The following is some of the key text from a TEDx lecture called “Rethinking the Bucket List”.  It’s presented by Kathleen Taylor who is a Licensed Mental Health Counselor, who directs the community engagement function of a large nonprofit hospice program:

People always ask me, “How could you enjoy your job … how could you like watching people die all day long?”  And I had the hardest time explaining that people at the end of their lives are incapable of bull shit.

When a person’s relationship with their body, with activity and doing changes, and when they’re facing the task of wrapping up the end of their life, a lot of the normal, worldly, daily distractions that tend to tempt us away from being honest with ourselves fall off the map.  And those distractions are different for everybody, there are things like being right, being important, being busy, being guilty, being self-conscious … that kinda stuff.  So good, bad or indifferent, at the end of their lives, many people become these … distilled … crystallized … pure versions of who they are. 

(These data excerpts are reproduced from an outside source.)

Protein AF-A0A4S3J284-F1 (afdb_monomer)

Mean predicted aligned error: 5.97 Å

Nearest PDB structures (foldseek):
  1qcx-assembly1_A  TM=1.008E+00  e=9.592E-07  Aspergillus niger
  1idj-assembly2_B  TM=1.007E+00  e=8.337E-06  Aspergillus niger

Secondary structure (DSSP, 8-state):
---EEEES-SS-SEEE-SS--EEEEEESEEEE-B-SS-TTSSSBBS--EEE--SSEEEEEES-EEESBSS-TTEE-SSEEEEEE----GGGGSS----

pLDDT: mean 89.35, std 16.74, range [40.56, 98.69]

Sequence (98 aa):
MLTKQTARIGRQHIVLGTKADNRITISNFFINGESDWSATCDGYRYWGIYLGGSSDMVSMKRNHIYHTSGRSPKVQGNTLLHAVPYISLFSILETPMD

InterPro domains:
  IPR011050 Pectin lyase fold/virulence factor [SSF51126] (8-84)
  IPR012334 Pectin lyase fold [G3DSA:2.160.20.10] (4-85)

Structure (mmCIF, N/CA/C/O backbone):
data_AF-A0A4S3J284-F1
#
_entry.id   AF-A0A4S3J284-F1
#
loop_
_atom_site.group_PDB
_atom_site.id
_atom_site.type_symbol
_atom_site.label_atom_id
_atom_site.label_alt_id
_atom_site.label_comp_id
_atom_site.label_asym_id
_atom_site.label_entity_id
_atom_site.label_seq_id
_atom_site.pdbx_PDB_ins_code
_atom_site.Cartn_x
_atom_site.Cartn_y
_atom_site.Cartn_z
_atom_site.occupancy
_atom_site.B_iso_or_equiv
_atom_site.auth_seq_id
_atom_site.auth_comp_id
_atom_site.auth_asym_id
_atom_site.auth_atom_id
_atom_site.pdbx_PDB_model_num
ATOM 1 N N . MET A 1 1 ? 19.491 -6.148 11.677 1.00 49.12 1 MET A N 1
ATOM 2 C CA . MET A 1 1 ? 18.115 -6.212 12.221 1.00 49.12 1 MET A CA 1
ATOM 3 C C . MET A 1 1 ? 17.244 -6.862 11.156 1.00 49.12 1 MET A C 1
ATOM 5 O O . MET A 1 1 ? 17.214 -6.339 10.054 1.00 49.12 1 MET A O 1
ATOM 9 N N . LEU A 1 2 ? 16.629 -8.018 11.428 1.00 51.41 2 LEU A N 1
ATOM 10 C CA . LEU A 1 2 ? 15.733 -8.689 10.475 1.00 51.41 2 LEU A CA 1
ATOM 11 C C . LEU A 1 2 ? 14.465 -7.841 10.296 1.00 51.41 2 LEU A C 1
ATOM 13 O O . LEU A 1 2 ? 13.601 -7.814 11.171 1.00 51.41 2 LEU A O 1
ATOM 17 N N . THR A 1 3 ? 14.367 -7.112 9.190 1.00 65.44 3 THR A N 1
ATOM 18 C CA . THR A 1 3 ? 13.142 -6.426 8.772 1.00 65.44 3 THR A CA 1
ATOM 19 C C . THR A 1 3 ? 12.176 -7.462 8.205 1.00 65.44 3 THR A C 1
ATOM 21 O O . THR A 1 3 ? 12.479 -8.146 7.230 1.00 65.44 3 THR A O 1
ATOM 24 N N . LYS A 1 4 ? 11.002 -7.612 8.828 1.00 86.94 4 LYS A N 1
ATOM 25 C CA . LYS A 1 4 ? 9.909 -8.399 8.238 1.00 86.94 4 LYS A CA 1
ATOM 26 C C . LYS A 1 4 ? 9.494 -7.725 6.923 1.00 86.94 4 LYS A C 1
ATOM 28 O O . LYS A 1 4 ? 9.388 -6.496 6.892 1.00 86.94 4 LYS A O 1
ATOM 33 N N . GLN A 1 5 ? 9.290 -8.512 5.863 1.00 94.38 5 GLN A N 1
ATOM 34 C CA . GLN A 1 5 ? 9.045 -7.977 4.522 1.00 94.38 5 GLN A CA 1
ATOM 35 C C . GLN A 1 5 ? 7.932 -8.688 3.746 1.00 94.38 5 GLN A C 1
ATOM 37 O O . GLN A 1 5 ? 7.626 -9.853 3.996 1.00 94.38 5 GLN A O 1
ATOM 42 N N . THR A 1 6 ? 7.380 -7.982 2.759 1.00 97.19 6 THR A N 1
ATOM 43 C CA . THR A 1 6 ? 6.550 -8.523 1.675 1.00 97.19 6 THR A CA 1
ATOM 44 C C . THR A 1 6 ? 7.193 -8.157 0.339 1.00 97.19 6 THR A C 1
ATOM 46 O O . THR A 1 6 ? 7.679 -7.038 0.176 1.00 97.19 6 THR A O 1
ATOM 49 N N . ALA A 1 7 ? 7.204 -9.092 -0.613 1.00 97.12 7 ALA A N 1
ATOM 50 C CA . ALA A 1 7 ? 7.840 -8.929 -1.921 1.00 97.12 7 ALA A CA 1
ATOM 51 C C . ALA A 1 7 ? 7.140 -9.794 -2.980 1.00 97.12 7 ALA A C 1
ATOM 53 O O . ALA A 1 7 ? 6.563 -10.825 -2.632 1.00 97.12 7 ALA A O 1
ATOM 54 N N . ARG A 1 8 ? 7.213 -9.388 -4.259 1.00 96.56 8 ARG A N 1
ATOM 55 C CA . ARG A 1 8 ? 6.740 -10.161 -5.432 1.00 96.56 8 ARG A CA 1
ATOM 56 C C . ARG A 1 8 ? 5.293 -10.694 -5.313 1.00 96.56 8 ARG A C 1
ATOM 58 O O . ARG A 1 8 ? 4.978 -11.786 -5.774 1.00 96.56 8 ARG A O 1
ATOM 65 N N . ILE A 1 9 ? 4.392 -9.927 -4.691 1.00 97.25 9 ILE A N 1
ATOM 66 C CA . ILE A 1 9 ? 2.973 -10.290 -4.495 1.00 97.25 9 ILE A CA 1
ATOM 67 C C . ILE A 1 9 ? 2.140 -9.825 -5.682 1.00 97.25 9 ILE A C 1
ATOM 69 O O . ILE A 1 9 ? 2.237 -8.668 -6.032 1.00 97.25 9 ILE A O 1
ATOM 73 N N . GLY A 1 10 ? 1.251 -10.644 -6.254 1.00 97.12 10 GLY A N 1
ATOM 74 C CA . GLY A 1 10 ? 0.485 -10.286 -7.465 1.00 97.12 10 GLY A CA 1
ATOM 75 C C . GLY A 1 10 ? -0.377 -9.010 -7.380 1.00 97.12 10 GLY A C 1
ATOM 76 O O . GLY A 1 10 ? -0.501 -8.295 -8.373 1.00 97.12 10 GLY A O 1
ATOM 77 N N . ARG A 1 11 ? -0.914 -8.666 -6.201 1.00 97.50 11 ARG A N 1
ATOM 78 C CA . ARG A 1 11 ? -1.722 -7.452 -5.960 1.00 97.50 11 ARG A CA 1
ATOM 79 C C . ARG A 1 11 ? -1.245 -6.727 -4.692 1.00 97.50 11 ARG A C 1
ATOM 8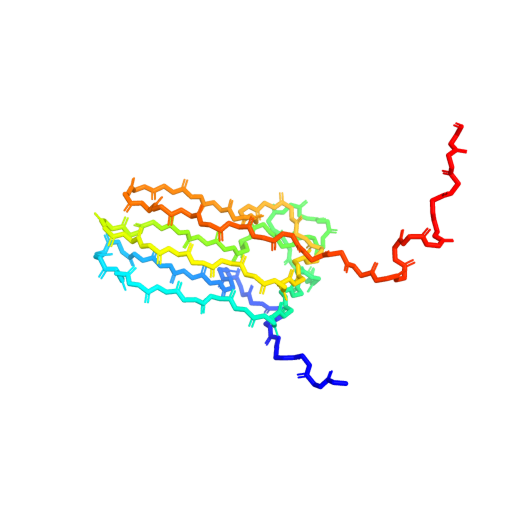1 O O . ARG A 1 11 ? -0.066 -6.422 -4.605 1.00 97.50 11 ARG A O 1
ATOM 88 N N . GLN A 1 12 ? -2.150 -6.425 -3.755 1.00 98.19 12 GLN A N 1
ATOM 89 C CA . GLN A 1 12 ? -1.873 -5.616 -2.565 1.00 98.19 12 GLN A CA 1
ATOM 90 C C . GLN A 1 12 ? -0.879 -6.311 -1.634 1.00 98.19 12 GLN A C 1
ATOM 92 O O . GLN A 1 12 ? -1.075 -7.480 -1.309 1.00 98.19 12 GLN A O 1
ATOM 97 N N . HIS A 1 13 ? 0.114 -5.570 -1.144 1.00 97.94 13 HIS A N 1
ATOM 98 C CA . HIS A 1 13 ? 0.956 -6.008 -0.029 1.00 97.94 13 HIS A CA 1
ATOM 99 C C . HIS A 1 13 ? 0.187 -5.950 1.295 1.00 97.94 13 HIS A C 1
ATOM 101 O O . HIS A 1 13 ? 0.343 -6.832 2.134 1.00 97.94 13 HIS A O 1
ATOM 107 N N . ILE A 1 14 ? -0.651 -4.923 1.480 1.00 98.00 14 ILE A N 1
ATOM 108 C CA . ILE A 1 14 ? -1.535 -4.771 2.644 1.00 98.00 14 ILE A CA 1
ATOM 109 C C . ILE A 1 14 ? -2.902 -4.273 2.167 1.00 98.00 14 ILE A C 1
ATOM 111 O O . ILE A 1 14 ? -2.986 -3.324 1.384 1.00 98.00 14 ILE A O 1
ATOM 115 N N . VAL A 1 15 ? -3.977 -4.895 2.653 1.00 98.31 15 VAL A N 1
ATOM 116 C CA . VAL A 1 15 ? -5.357 -4.450 2.422 1.00 98.31 15 VAL A CA 1
ATOM 117 C C . VAL A 1 15 ? -6.135 -4.447 3.737 1.00 98.31 15 VAL A C 1
ATOM 119 O O . VAL A 1 15 ? -6.110 -5.441 4.455 1.00 98.31 15 VAL A O 1
ATOM 122 N N . LEU A 1 16 ? -6.805 -3.330 4.026 1.00 98.38 16 LEU A N 1
ATOM 123 C CA . LEU A 1 16 ? -7.780 -3.158 5.106 1.00 98.38 16 LEU A CA 1
ATOM 124 C C . LEU A 1 16 ? -9.133 -2.772 4.486 1.00 98.38 16 LEU A C 1
ATOM 126 O O . LEU A 1 16 ? -9.173 -1.997 3.521 1.00 98.38 16 LEU A O 1
ATOM 130 N N . GLY A 1 17 ? -10.221 -3.322 5.014 1.00 96.38 17 GLY A N 1
ATOM 131 C CA . GLY A 1 17 ? -11.595 -3.078 4.595 1.00 96.38 17 GLY A CA 1
ATOM 132 C C . GLY A 1 17 ? -12.295 -4.272 3.928 1.00 96.38 17 GLY A C 1
ATOM 133 O O . GLY A 1 17 ? -11.750 -5.360 3.767 1.00 96.38 17 GLY A O 1
ATOM 134 N N . THR A 1 18 ? -13.548 -4.114 3.492 1.00 96.88 18 THR A N 1
ATOM 135 C CA . THR A 1 18 ? -14.344 -2.865 3.494 1.00 96.88 18 THR A CA 1
ATOM 136 C C . THR A 1 18 ? -15.126 -2.606 4.786 1.00 96.88 18 THR A C 1
ATOM 138 O O . THR A 1 18 ? -15.691 -1.527 4.942 1.00 96.88 18 THR A O 1
ATOM 141 N N . LYS A 1 19 ? -15.172 -3.571 5.713 1.00 98.31 19 LYS A N 1
ATOM 142 C CA . LYS A 1 19 ? -15.739 -3.377 7.061 1.00 98.31 19 LYS A CA 1
ATOM 143 C C . LYS A 1 19 ? -14.735 -2.649 7.968 1.00 98.31 19 LYS A C 1
ATOM 145 O O . LYS A 1 19 ? -13.643 -2.314 7.528 1.00 98.31 19 LYS A O 1
ATOM 150 N N . ALA A 1 20 ? -15.126 -2.358 9.207 1.00 98.19 20 ALA A N 1
ATOM 151 C CA . ALA A 1 20 ? -14.247 -1.705 10.171 1.00 98.19 20 ALA A CA 1
ATOM 152 C C . ALA A 1 20 ? -13.152 -2.666 10.656 1.00 98.19 20 ALA A C 1
ATOM 154 O O . ALA A 1 20 ? -13.458 -3.722 11.214 1.00 98.19 20 ALA A O 1
ATOM 155 N N . ASP A 1 21 ? -11.896 -2.257 10.502 1.00 98.31 21 ASP A N 1
ATOM 156 C CA . ASP A 1 21 ? -10.719 -2.930 11.057 1.00 98.31 21 ASP A CA 1
ATOM 157 C C . ASP A 1 21 ? -10.273 -2.295 12.390 1.00 98.31 21 ASP A C 1
ATOM 159 O O . ASP A 1 21 ? -9.463 -2.859 13.127 1.00 98.31 21 ASP A O 1
ATOM 163 N N . ASN A 1 22 ? -10.868 -1.157 12.768 1.00 98.06 22 ASN A N 1
ATOM 164 C CA . ASN A 1 22 ? -10.643 -0.448 14.027 1.00 98.06 22 ASN A CA 1
ATOM 165 C C . ASN A 1 22 ? -9.185 0.023 14.186 1.00 98.06 22 ASN A C 1
ATOM 167 O O . ASN A 1 22 ? -8.709 0.849 13.415 1.00 98.06 22 ASN A O 1
ATOM 171 N N . ARG A 1 23 ? -8.471 -0.424 15.226 1.00 98.31 23 ARG A N 1
ATOM 172 C CA . ARG A 1 23 ? -7.153 0.105 15.613 1.00 98.31 23 ARG A CA 1
ATOM 173 C C . ARG A 1 23 ? -6.044 -0.787 15.073 1.00 98.31 23 ARG A C 1
ATOM 175 O O . ARG A 1 23 ? -5.839 -1.885 15.585 1.00 98.31 23 ARG A O 1
ATOM 182 N N . ILE A 1 24 ? -5.297 -0.288 14.093 1.00 98.38 24 ILE A N 1
ATOM 183 C CA . ILE A 1 24 ? -4.235 -1.036 13.413 1.00 98.38 24 ILE A CA 1
ATOM 184 C C . ILE A 1 24 ? -2.908 -0.283 13.526 1.00 98.38 24 ILE A C 1
ATOM 186 O O . ILE A 1 24 ? -2.841 0.932 13.350 1.00 98.38 24 ILE A O 1
ATOM 190 N N . THR A 1 25 ? -1.820 -1.009 13.793 1.00 97.62 25 THR A N 1
ATOM 191 C CA . THR A 1 25 ? -0.452 -0.478 13.705 1.00 97.62 25 THR A CA 1
ATOM 192 C C . THR A 1 25 ? 0.358 -1.296 12.712 1.00 97.62 25 THR A C 1
ATOM 194 O O . THR A 1 25 ? 0.573 -2.489 12.906 1.00 97.62 25 THR A O 1
ATOM 197 N N . ILE A 1 26 ? 0.858 -0.631 11.673 1.00 95.62 26 ILE A N 1
ATOM 198 C CA . ILE A 1 26 ? 1.807 -1.178 10.703 1.00 95.62 26 ILE A CA 1
ATOM 199 C C . ILE A 1 26 ? 3.147 -0.510 11.000 1.00 95.62 26 ILE A C 1
ATOM 201 O O . ILE A 1 26 ? 3.292 0.703 10.821 1.00 95.62 26 ILE A O 1
ATOM 205 N N . SER A 1 27 ? 4.125 -1.261 11.507 1.00 94.25 27 SER A N 1
ATOM 206 C CA . SER A 1 27 ? 5.414 -0.674 11.878 1.00 94.25 27 SER A CA 1
ATOM 207 C C . SER A 1 27 ? 6.607 -1.581 11.627 1.00 94.25 27 SER A C 1
ATOM 209 O O . SER A 1 27 ? 6.500 -2.801 11.748 1.00 94.25 27 SER A O 1
ATOM 211 N N . ASN A 1 28 ? 7.759 -0.963 11.349 1.00 92.19 28 ASN A N 1
ATOM 212 C CA . ASN A 1 28 ? 9.047 -1.642 11.145 1.00 92.19 28 ASN A CA 1
ATOM 213 C C . ASN A 1 28 ? 9.017 -2.688 10.029 1.00 92.19 28 ASN A C 1
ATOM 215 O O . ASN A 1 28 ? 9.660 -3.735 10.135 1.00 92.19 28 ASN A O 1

Out of this sense of authentic self, people get incredibly courageous, and open and intimate and honest.  They will talk about things they’ve never expressed before.  They will reconsider things that they’ve been certain about their entire lives.  They do brave stuff like change their mind.  And apologize.  And forgive.  They express love where it needs to be expressed and they manage to find joy in the smallest moments. 

As their body’s slow down, their perspective seems shift and their presence actually seems to expand.  The New York Times actually did a feature on a guy a former attorney who was diagnosed with ALS.  It quoted him as saying, “As I diminished, I grew.  As I lost so much, I finally started to find myself.”

I saw this theme of finding oneself over and over and over.  Not with everybody, but with most people and much more often than I would have thought.  The more I got to spend with people who were in their last chapter, the more I learned about the incredible transformative power of this kind of authenticity and what it could offer us and how it was possible.